T.A.R. Lazio Roma Sez. III, Sent., 25-10-2011, n. 8222 Ricorso per l’esecuzione del giudicato

Sentenza scelta dal dott. Domenico Cirasole direttore del sito giuridico http://www.gadit.it/

Svolgimento del processo – Motivi della decisione

Premettono le ricorrenti che con sentenza della Corte di Appello di Roma, 1° Sezione Civile, n. 1068 del 15.3.2010 -emessa in accoglimento di opposizione proposta da A. srl contro decreto determinativo di indennità di esproprio- l’A. Spa veniva condannata a depositare presso il Ministero dell’Economia e Finanze, Servizio Gestione Depositi, la somma di euro 891.683,84, oltre interessi legali dal 21.12.2002 (data del decreto di esproprio) e spese di lite.

Precisano che tale sentenza è passata in giudicato e che nelle more dell’ottemperanza T. è diventata cessionaria di una quota del credito (Euro 360.000,00) in forza di atto di cessione 21.7.2010, debitamente trasmesso alla debitrice in uno con la comunicazione della cessione, con racc. r.r. 21.7.2010.

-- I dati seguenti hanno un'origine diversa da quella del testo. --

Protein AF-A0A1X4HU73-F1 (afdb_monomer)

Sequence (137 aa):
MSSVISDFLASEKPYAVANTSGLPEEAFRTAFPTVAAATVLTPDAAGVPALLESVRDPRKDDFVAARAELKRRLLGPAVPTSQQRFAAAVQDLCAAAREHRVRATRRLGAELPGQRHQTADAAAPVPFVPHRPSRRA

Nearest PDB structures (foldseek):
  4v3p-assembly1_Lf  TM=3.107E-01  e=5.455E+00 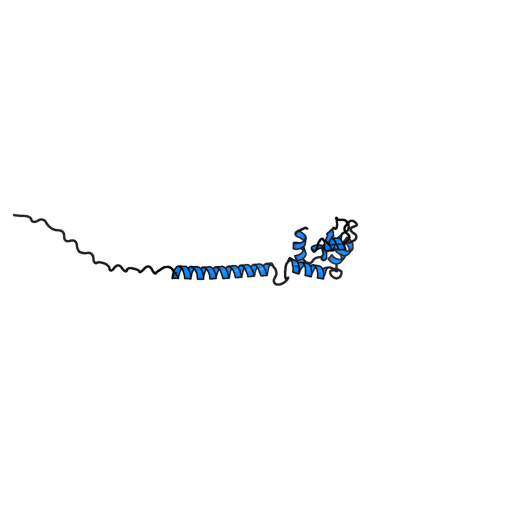 Triticum aestivum
  8yle-assembly1_A  TM=2.847E-01  e=6.586E+00  Homo sapiens
  7gqt-assembly1_A  TM=2.865E-01  e=7.951E+00  Homo sapiens
  7gqu-assembly1_A  TM=2.121E-01  e=7.467E+00  Homo sapiens

Structure (mmCIF, N/CA/C/O backbone):
data_AF-A0A1X4HU73-F1
#
_entry.id   AF-A0A1X4HU73-F1
#
loop_
_atom_site.group_PDB
_atom_site.id
_atom_site.type_symbol
_atom_site.label_atom_id
_atom_site.label_alt_id
_at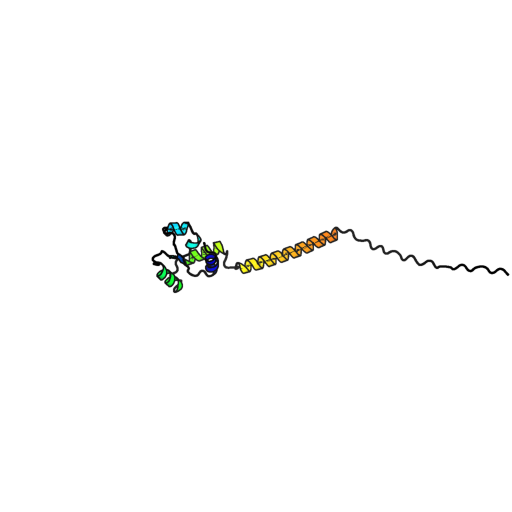om_site.label_comp_id
_atom_site.label_asym_id
_atom_site.label_entity_id
_atom_site.label_seq_id
_atom_site.pdbx_PDB_ins_code
_atom_site.Cartn_x
_atom_site.Cartn_y
_ato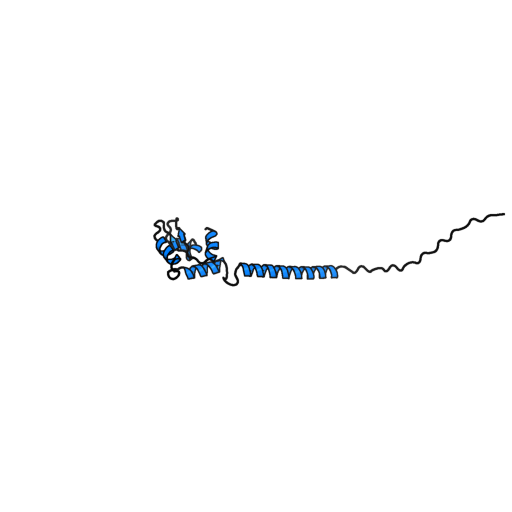m_site.Cartn_z
_atom_site.occupancy
_atom_site.B_iso_or_equiv
_atom_site.auth_seq_id
_atom_site.auth_comp_id
_atom_site.auth_asym_id
_atom_site.auth_atom_id
_atom_site.pdbx_PDB_model_num
ATOM 1 N N . MET A 1 1 ? -0.236 14.134 3.851 1.00 60.53 1 MET A N 1
ATOM 2 C CA . MET A 1 1 ? -0.452 12.687 3.623 1.00 60.53 1 MET A CA 1
ATOM 3 C C . MET A 1 1 ? 0.904 12.003 3.695 1.00 60.53 1 MET A C 1
ATOM 5 O O . MET A 1 1 ? 1.843 12.552 3.134 1.00 60.53 1 MET A O 1
ATOM 9 N N . SER A 1 2 ? 1.044 10.900 4.432 1.00 73.31 2 SER A N 1
ATOM 10 C CA . SER A 1 2 ? 2.354 10.259 4.623 1.00 73.31 2 SER A CA 1
ATOM 11 C C . SER A 1 2 ? 2.649 9.268 3.498 1.00 73.31 2 SER A C 1
ATOM 13 O O . SER A 1 2 ? 1.800 8.430 3.190 1.00 73.31 2 SER A O 1
ATOM 15 N N . SER A 1 3 ? 3.843 9.341 2.906 1.00 82.38 3 SER A N 1
ATOM 16 C CA . SER A 1 3 ? 4.303 8.406 1.868 1.00 82.38 3 SER A CA 1
ATOM 17 C C . SER A 1 3 ? 4.366 6.959 2.364 1.00 82.38 3 SER A C 1
ATOM 19 O O . SER A 1 3 ? 4.155 6.037 1.583 1.00 82.38 3 SER A O 1
ATOM 21 N N . VAL A 1 4 ? 4.549 6.757 3.673 1.00 89.19 4 VAL A N 1
ATOM 22 C CA . VAL A 1 4 ? 4.676 5.425 4.288 1.00 89.19 4 VAL A CA 1
ATOM 23 C C . VAL A 1 4 ? 3.429 4.557 4.116 1.00 89.19 4 VAL A C 1
ATOM 25 O O . VAL A 1 4 ? 3.533 3.337 4.110 1.00 89.19 4 VAL A O 1
ATOM 28 N N . ILE A 1 5 ? 2.245 5.165 3.960 1.00 87.06 5 ILE A N 1
ATOM 29 C CA . ILE A 1 5 ? 0.998 4.417 3.740 1.00 87.06 5 ILE A CA 1
ATOM 30 C C . ILE A 1 5 ? 1.045 3.725 2.376 1.00 87.06 5 ILE A C 1
ATOM 32 O O . ILE A 1 5 ? 0.643 2.570 2.261 1.00 87.06 5 ILE A O 1
ATOM 36 N N . SER A 1 6 ? 1.572 4.405 1.356 1.00 84.31 6 SER A N 1
ATOM 37 C CA . SER A 1 6 ? 1.725 3.843 0.012 1.00 84.31 6 SER A CA 1
ATOM 38 C C . SER A 1 6 ? 2.673 2.644 0.006 1.00 84.31 6 SER A C 1
ATOM 40 O O . SER A 1 6 ? 2.369 1.636 -0.629 1.00 84.31 6 SER A O 1
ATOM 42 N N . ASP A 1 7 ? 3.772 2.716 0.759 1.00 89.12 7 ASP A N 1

Peraltro, non avendo ancora provveduto, A. spa, al deposito della somma suddetta, nonostante le diffide ad essa trasmesse dalle società ricorrenti, queste ultime instano ora davanti a questo TAR, ex artt. 112 e segg. del cod.giust.amm.va, per l’ottemperanza alla sentenza indicata e la conseguenza condanna di A. spa a depositare presso il Ministero dell’Economia e delle Finanze, Servizio Gestione Depositi (e detratto quanto eventualmente versato per la medesima causale presso la Cassa Depositi e Prestiti), la somma di euro 891,683,84 oltre interessi legali dal 21.12.2002 (ammontanti, soggiunge la ricorrente, ad euro 182.725,59 fino al 30.4.2011), provvedendo altresì, in ottemperanza della ripetuta sentenza della Corte di appello, al pagamento delle spese di lite e alle spese della C.T.U. espletata davanti al giudice civile.

Tanto premesso, ritiene il Tribunale che il ricorso, in assenza di precisazioni difensive da parte dell’Amministrazione circa il dovuto adempimento alla sentenza in esecuzione, debba essere accolto, e che per l’effetto A. spa debba essere condannata:

a depositare le indicate somme di cui è debitrice presso il Servizio Gestione Depositi del Ministero dell’Economia e delle Finanze, ed a mettere dette somme a disposizione delle ricorrenti (secondo i rispettivi diritti), entro giorni 30 (trenta) dalla comunicazione o notificazione della presente sentenza;

ad ottemperare, nello stesso termine, a tutte le altre statuizione della sentenza predetta provvedendo a quant’altro con essa è stato posto a carico di A. spa.

Ritiene inoltre il Collegio di dover avvertire che in caso di persistente inottemperanza, oltre l’indicato termine, da parte di A. spa, provvederà, entro i successivi 30 gg., ad ogni necessario incombente in esecuzione del giudicato, in via sostituiva e con spese a carico dell’Amministrazione inadempiente, un Commissario ad acta, che viene sin d’ora nominato nella persona del Dott. L.C., Segretario Generale del TAR Lazio.

Da ultimo il Collegio, sussistendo giusti motivi, ritiene di compensare tra le parti le spese del giudizio.

P.Q.M.

Il Tribunale Amministrativo Regionale per il Lazio (Sezione Terza) accoglie il ricorso di cui in epigrafe ed ordina all’Amministrazione di eseguire il giudicato, come da motivazione.

Nomina per l’eventuale esecuzione sostitutiva il Commissario ad acta Dott. L.C., secondo quanto sopra specificato.

Compensa le spese.

Ordina che la presente sentenza sia eseguita dall’autorità amministrativa.

Testo non ufficiale. La sola stampa del bollettino ufficiale ha carattere legale.